And in today’s Wall Street Journal, Brendan Miniter sounds a similar budget alarm, mentioning the unmentionable: that while G.W. has laudably cut taxes, his failure to control, nay, his administration’s contributions to out-of-control spending may is alienating at least some of his Reagan-Republican base:


“Conservatives–never all that comfortable with the moderates of the party anyway–are starting to shift in their chairs, and many would leave if they had a place to go. Larger deficits will mean it will be harder to make the tax cuts permanent. And large deficits are also a sign that little is being done to rein in the federal bureaucracy. That’s not a small thing. And an aggressive regulatory state can be even more oppressive than a high-tax one.

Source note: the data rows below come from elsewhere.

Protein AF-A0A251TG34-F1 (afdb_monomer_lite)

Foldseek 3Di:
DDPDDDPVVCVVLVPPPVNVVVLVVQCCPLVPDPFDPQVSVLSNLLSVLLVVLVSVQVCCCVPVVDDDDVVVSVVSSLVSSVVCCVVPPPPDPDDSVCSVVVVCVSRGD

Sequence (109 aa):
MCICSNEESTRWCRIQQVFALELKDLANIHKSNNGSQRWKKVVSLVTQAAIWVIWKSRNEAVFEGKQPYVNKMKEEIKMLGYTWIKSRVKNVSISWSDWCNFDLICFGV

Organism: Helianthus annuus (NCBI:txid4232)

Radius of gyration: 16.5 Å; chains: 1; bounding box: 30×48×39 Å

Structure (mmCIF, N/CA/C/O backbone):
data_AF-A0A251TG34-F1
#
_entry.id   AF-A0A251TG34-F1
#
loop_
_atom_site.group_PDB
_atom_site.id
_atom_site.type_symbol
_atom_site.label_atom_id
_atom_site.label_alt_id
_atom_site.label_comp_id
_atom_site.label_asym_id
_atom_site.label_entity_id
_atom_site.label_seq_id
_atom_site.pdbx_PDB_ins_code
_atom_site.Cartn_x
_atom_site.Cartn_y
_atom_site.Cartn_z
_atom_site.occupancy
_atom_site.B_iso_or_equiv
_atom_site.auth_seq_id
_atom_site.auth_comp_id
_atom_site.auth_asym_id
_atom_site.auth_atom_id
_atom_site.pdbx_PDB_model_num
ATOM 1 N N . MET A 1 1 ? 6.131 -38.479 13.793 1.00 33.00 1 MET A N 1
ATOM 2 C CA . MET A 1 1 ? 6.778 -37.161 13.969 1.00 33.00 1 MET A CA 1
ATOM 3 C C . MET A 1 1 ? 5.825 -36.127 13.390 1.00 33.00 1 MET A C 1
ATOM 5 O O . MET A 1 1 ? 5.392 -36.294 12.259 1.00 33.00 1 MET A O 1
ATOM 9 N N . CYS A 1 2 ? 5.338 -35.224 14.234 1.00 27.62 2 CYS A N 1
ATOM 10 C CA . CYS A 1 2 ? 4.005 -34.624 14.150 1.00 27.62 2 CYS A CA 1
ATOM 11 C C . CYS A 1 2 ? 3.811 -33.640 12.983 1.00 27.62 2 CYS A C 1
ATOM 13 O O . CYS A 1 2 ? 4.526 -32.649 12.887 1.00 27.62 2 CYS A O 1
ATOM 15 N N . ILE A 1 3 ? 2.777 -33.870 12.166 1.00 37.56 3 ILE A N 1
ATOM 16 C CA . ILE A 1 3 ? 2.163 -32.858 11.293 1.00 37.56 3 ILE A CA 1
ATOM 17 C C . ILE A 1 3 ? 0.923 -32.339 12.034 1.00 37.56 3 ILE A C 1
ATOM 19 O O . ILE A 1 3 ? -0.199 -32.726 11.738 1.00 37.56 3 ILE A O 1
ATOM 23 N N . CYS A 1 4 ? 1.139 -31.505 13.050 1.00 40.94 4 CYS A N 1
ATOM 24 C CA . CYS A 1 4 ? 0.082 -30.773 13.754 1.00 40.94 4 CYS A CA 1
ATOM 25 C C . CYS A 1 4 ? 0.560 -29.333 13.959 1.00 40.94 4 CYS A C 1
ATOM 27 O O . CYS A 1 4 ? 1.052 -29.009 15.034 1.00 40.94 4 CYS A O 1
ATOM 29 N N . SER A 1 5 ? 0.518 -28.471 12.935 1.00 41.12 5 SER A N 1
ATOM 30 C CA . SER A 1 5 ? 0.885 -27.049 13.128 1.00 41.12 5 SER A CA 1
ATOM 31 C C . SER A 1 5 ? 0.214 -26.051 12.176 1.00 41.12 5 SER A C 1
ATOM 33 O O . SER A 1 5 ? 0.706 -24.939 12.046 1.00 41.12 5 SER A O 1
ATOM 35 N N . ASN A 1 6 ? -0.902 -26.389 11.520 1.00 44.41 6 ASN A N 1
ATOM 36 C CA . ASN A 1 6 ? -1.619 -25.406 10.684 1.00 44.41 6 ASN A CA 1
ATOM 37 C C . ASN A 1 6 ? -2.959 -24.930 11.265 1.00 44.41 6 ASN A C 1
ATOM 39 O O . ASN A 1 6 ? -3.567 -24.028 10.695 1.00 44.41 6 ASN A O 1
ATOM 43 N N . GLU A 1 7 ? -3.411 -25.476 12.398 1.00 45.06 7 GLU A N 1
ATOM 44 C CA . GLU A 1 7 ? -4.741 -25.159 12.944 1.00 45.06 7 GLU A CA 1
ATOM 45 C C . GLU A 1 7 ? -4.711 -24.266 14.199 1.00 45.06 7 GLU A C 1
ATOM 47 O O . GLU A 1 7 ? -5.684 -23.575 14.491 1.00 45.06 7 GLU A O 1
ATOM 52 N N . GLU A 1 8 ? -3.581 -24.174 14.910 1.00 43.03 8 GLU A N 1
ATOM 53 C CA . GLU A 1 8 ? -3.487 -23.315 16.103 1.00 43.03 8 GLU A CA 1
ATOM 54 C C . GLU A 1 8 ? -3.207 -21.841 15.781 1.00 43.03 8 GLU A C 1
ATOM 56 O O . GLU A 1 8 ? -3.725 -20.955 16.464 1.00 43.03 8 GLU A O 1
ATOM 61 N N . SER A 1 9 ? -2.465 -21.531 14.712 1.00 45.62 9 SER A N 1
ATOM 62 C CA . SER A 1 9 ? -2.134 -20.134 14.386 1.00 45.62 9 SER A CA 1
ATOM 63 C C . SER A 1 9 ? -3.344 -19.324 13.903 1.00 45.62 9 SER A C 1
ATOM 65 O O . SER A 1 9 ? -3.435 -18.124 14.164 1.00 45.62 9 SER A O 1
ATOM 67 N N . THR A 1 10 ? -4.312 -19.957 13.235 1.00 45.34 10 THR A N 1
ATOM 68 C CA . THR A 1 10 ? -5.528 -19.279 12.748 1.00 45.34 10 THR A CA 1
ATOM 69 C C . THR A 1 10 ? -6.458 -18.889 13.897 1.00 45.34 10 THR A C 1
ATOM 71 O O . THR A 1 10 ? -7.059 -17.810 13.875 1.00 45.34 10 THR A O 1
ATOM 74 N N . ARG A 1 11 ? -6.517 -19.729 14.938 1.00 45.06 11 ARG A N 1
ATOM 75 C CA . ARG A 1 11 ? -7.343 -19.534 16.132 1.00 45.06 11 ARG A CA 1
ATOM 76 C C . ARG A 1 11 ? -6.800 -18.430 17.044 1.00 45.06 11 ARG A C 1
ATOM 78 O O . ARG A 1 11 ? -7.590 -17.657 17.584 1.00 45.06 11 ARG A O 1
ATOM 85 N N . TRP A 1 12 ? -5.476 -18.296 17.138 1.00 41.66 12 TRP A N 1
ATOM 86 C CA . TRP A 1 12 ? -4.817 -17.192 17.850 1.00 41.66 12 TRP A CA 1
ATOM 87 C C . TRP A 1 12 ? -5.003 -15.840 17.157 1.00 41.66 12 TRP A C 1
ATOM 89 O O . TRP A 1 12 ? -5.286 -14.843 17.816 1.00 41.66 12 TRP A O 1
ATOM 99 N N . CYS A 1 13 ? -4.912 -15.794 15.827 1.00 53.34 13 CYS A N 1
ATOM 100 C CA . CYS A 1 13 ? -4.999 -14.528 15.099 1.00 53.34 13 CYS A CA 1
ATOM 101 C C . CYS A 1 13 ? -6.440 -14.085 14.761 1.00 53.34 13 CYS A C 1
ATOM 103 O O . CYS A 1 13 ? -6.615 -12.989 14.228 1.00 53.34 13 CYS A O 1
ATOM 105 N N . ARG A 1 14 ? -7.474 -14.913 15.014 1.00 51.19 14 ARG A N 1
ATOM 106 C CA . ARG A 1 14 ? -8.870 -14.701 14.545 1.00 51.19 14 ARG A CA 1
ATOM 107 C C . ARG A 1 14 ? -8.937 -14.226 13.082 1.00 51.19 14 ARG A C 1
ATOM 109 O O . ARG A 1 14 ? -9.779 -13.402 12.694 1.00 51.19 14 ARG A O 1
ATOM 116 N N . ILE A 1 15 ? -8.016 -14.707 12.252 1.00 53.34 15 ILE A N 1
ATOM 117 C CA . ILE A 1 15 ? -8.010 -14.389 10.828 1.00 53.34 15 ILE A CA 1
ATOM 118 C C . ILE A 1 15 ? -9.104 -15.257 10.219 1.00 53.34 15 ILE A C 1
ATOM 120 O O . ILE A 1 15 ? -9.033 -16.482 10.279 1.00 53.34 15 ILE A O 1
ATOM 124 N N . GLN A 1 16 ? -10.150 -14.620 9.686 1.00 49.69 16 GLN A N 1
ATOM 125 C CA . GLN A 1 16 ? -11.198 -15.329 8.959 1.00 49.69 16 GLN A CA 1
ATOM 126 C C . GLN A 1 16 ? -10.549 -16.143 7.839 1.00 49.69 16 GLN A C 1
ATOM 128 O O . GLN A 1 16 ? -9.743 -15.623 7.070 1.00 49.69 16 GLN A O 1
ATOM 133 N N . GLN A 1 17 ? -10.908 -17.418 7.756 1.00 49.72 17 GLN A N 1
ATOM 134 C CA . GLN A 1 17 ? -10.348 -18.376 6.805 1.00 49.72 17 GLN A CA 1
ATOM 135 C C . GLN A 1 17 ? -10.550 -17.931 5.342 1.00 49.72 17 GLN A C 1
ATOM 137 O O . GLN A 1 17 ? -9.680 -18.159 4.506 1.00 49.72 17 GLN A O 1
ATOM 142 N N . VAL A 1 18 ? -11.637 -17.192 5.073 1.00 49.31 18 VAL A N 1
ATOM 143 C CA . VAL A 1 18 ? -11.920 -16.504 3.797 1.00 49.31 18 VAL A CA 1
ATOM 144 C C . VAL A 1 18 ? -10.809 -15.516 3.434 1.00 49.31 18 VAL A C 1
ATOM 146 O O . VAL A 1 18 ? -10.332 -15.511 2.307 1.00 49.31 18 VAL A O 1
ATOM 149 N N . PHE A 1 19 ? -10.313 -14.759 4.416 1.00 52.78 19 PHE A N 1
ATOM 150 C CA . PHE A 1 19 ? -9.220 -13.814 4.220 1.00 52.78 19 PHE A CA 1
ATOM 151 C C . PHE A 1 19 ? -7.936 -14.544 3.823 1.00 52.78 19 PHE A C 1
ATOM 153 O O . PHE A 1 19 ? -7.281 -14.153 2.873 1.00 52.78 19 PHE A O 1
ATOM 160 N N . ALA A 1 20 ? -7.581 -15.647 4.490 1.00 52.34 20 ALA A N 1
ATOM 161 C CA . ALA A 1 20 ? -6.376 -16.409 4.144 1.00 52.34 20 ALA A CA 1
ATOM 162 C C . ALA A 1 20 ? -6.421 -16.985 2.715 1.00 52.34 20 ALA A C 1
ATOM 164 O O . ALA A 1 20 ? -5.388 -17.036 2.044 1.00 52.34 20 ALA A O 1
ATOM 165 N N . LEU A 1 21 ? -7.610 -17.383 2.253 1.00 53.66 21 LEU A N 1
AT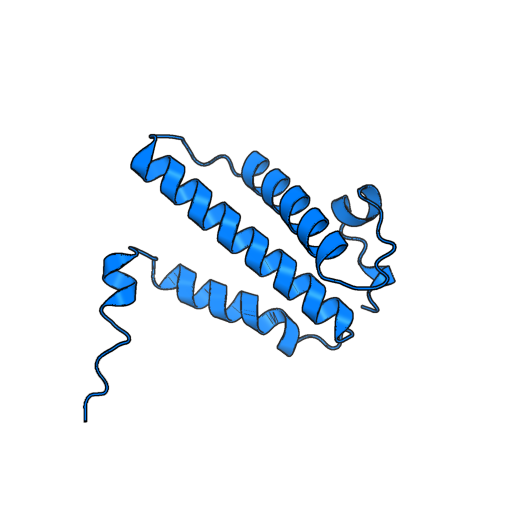OM 166 C CA . LEU A 1 21 ? -7.848 -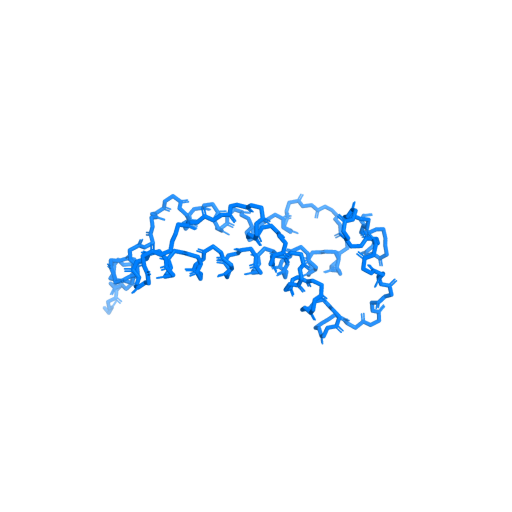17.826 0.881 1.00 53.66 21 LEU A CA 1
ATOM 167 C C . LEU A 1 21 ? -7.648 -16.665 -0.109 1.00 53.66 21 LEU A C 1
ATOM 169 O O . LEU A 1 21 ? -6.792 -16.751 -0.986 1.00 53.66 21 LEU A O 1
ATOM 173 N N . GLU A 1 22 ? -8.326 -15.538 0.118 1.00 58.38 22 GLU A N 1
ATOM 174 C CA . GLU A 1 22 ? -8.205 -14.332 -0.711 1.00 58.38 22 GLU A CA 1
ATOM 175 C C . GLU A 1 22 ? -6.775 -13.776 -0.731 1.00 58.38 22 GLU A C 1
ATOM 177 O O . GLU A 1 22 ? -6.289 -13.346 -1.772 1.00 58.38 22 GLU A O 1
ATOM 182 N N . LEU A 1 23 ? -6.053 -13.827 0.394 1.00 58.25 23 LEU A N 1
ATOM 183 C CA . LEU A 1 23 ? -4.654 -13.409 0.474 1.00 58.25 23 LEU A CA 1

“Clearly President Bush’s accomplishments are not small. He’s delivered big tax cuts, and he’s been excellent on national security. Democrats, however, will hit hard on domestic issues, trying to convince voters that the Republicans have now become the out-of-touch, free-spending party. It’s a message many Reaganites are echoing themselves.”


So openly worried now are many conservative scribes about W.’s spending habits that a debate has been raging for days on National Review’s blog The Corner over whether it’s Bush-patriotic even to criticize the president in print or online in an election year. Bush-critics NR editor Rich Lowry and other NR-ites say yes; Bush defender John Podhoretz says no, shut up and present a united front. It’s the hottest debate in the blogosphere.

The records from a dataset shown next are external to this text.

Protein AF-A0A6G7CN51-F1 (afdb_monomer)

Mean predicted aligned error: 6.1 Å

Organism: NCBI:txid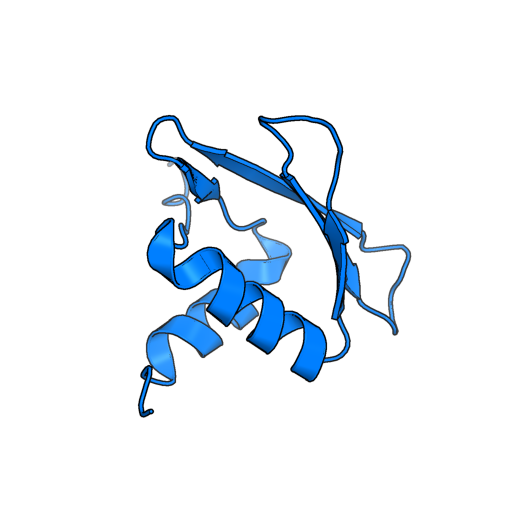2711221

Sequence (79 aa):
MKVSELKIEAHLIEPFLGYLRSNNYVVVKSINANQRYWINHANTPDTSHISETDYWGSLIVPLELHPSALGFLCSGNTN

Solvent-accessible surface area (backbone atoms only — not comparable to full-atom values): 4694 Å² total; per-residue (Å²): 130,84,75,79,80,51,67,39,52,56,90,45,42,66,59,50,54,50,54,39,44,79,68,53,29,48,75,45,80,45,90,45,87,54,41,41,35,38,42,25,35,71,92,44,61,90,58,60,43,74,29,39,44,49,98,85,49,25,36,40,55,49,78,90,46,42,68,60,54,49,49,57,68,72,65,50,92,83,123

Structure (mmCIF, N/CA/C/O backbone):
data_AF-A0A6G7CN51-F1
#
_entry.id   AF-A0A6G7CN51-F1
#
loop_
_atom_site.group_PDB
_atom_site.id
_atom_site.type_symbol
_atom_site.label_atom_id
_atom_site.label_alt_id
_atom_site.label_comp_id
_atom_site.label_asym_id
_atom_site.label_entity_id
_atom_site.label_seq_id
_atom_site.pdbx_PDB_ins_code
_atom_site.Cartn_x
_atom_site.Cartn_y
_atom_site.Cartn_z
_atom_site.occupancy
_atom_site.B_iso_or_equiv
_atom_site.auth_seq_id
_atom_site.auth_comp_id
_atom_site.auth_asym_id
_atom_site.auth_atom_id
_atom_site.pdbx_PDB_model_num
ATOM 1 N N . MET A 1 1 ? 3.655 24.483 -6.001 1.00 34.34 1 MET A N 1
ATOM 2 C CA . MET A 1 1 ? 4.388 23.614 -5.055 1.00 34.34 1 MET A CA 1
ATOM 3 C C . MET A 1 1 ? 3.967 22.182 -5.330 1.00 34.34 1 MET A C 1
ATOM 5 O O . MET A 1 1 ? 2.777 21.911 -5.241 1.00 34.34 1 MET A O 1
ATOM 9 N N . LYS A 1 2 ? 4.885 21.291 -5.729 1.00 44.69 2 LYS A N 1
ATOM 10 C CA . LYS A 1 2 ? 4.595 19.850 -5.711 1.00 44.69 2 LYS A CA 1
ATOM 11 C C . LYS A 1 2 ? 4.504 19.462 -4.238 1.00 44.69 2 LYS A C 1
ATOM 13 O O . LYS A 1 2 ? 5.487 19.636 -3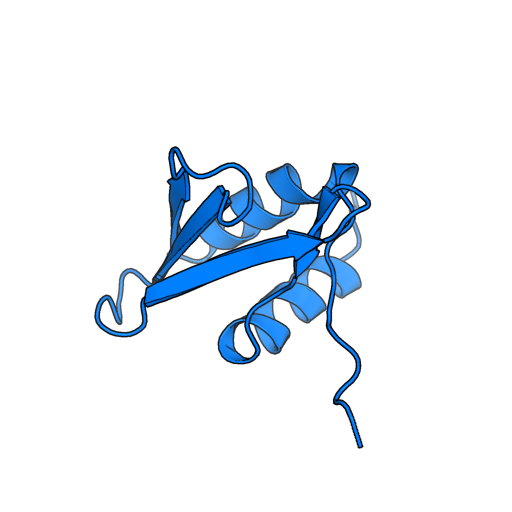.522 1.00 44.69 2 LYS A O 1
ATOM 18 N N . VAL A 1 3 ? 3.326 19.038 -3.785 1.00 55.16 3 VAL A N 1
ATOM 19 C CA . VAL A 1 3 ? 3.182 18.395 -2.475 1.00 55.16 3 VAL A CA 1
ATOM 20 C C . VAL A 1 3 ? 4.177 17.239 -2.480 1.00 55.16 3 VAL A C 1
ATOM 22 O O . VAL A 1 3 ? 4.209 16.472 -3.441 1.00 55.16 3 VAL A O 1
ATOM 25 N N . SER A 1 4 ? 5.070 17.202 -1.495 1.00 68.50 4 SER A N 1
ATOM 26 C CA . SER A 1 4 ? 6.055 16.135 -1.346 1.00 68.50 4 SER A CA 1
ATOM 27 C C . SER A 1 4 ? 5.330 14.794 -1.430 1.00 68.50 4 SER A C 1
ATOM 29 O O . SER A 1 4 ? 4.442 14.531 -0.622 1.00 68.50 4 SER A O 1
ATOM 31 N N . GLU A 1 5 ? 5.654 13.994 -2.445 1.00 83.19 5 GLU A N 1
ATOM 32 C CA . GLU A 1 5 ? 5.085 12.659 -2.616 1.00 83.19 5 GLU A CA 1
ATOM 33 C C . GLU A 1 5 ? 5.424 11.843 -1.368 1.00 83.19 5 GLU A C 1
ATOM 35 O O . GLU A 1 5 ? 6.601 11.637 -1.063 1.00 83.19 5 GLU A O 1
ATOM 40 N N . LEU A 1 6 ? 4.403 11.403 -0.628 1.00 87.50 6 LEU A N 1
ATOM 41 C CA . LEU A 1 6 ? 4.608 10.457 0.457 1.00 87.50 6 LEU A CA 1
ATOM 42 C C . LEU A 1 6 ? 4.890 9.091 -0.160 1.00 87.50 6 LEU A C 1
ATOM 44 O O . LEU A 1 6 ? 4.122 8.607 -0.996 1.00 87.50 6 LEU A O 1
ATOM 48 N N . LYS A 1 7 ? 6.002 8.487 0.248 1.00 91.19 7 LYS A N 1
ATOM 49 C CA . LYS A 1 7 ? 6.472 7.216 -0.292 1.00 91.19 7 LYS A CA 1
ATOM 50 C C . LYS A 1 7 ? 6.658 6.195 0.817 1.00 91.19 7 LYS A C 1
ATOM 52 O O . LYS A 1 7 ? 7.112 6.540 1.905 1.00 91.19 7 LYS A O 1
ATOM 57 N N . ILE A 1 8 ? 6.339 4.943 0.511 1.00 91.00 8 ILE A N 1
ATOM 58 C CA . ILE A 1 8 ? 6.694 3.783 1.330 1.00 91.00 8 ILE A CA 1
ATOM 59 C C . ILE A 1 8 ? 7.832 3.054 0.626 1.00 91.00 8 ILE A C 1
ATOM 61 O O . ILE A 1 8 ? 7.706 2.666 -0.537 1.00 91.00 8 ILE A O 1
ATOM 65 N N . GLU A 1 9 ? 8.950 2.883 1.323 1.00 90.56 9 GLU A N 1
ATOM 66 C CA . GLU A 1 9 ? 10.116 2.187 0.785 1.00 90.56 9 GLU A CA 1
ATOM 67 C C . GLU A 1 9 ? 9.789 0.738 0.420 1.00 90.56 9 GLU A C 1
ATOM 69 O O . GLU A 1 9 ? 8.970 0.095 1.076 1.00 90.56 9 GLU A O 1
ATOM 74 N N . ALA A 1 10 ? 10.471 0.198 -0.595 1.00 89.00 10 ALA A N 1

For my part, I say lay it on. Like Steyn I’m worried, because not only is all the Bush spending not likely to buy the votes it’s aimed at, but in these terror-troubled days, we need to spend not broadly but smart. Here’s how Steyn puts it:


“A government with its fingers in every pie is unlikely to have enough left over for the handful of pies it should have its fingers in. It was summed up by Americans’ only glimpse of the president on the morning of 9/11: the commander-in-chief being informed of the first attack on the American mainland in nearly 200 years while he was speaking to grade-schoolers in Florida. That image encapsulates everything that’s wrong with both parties’ approach to government.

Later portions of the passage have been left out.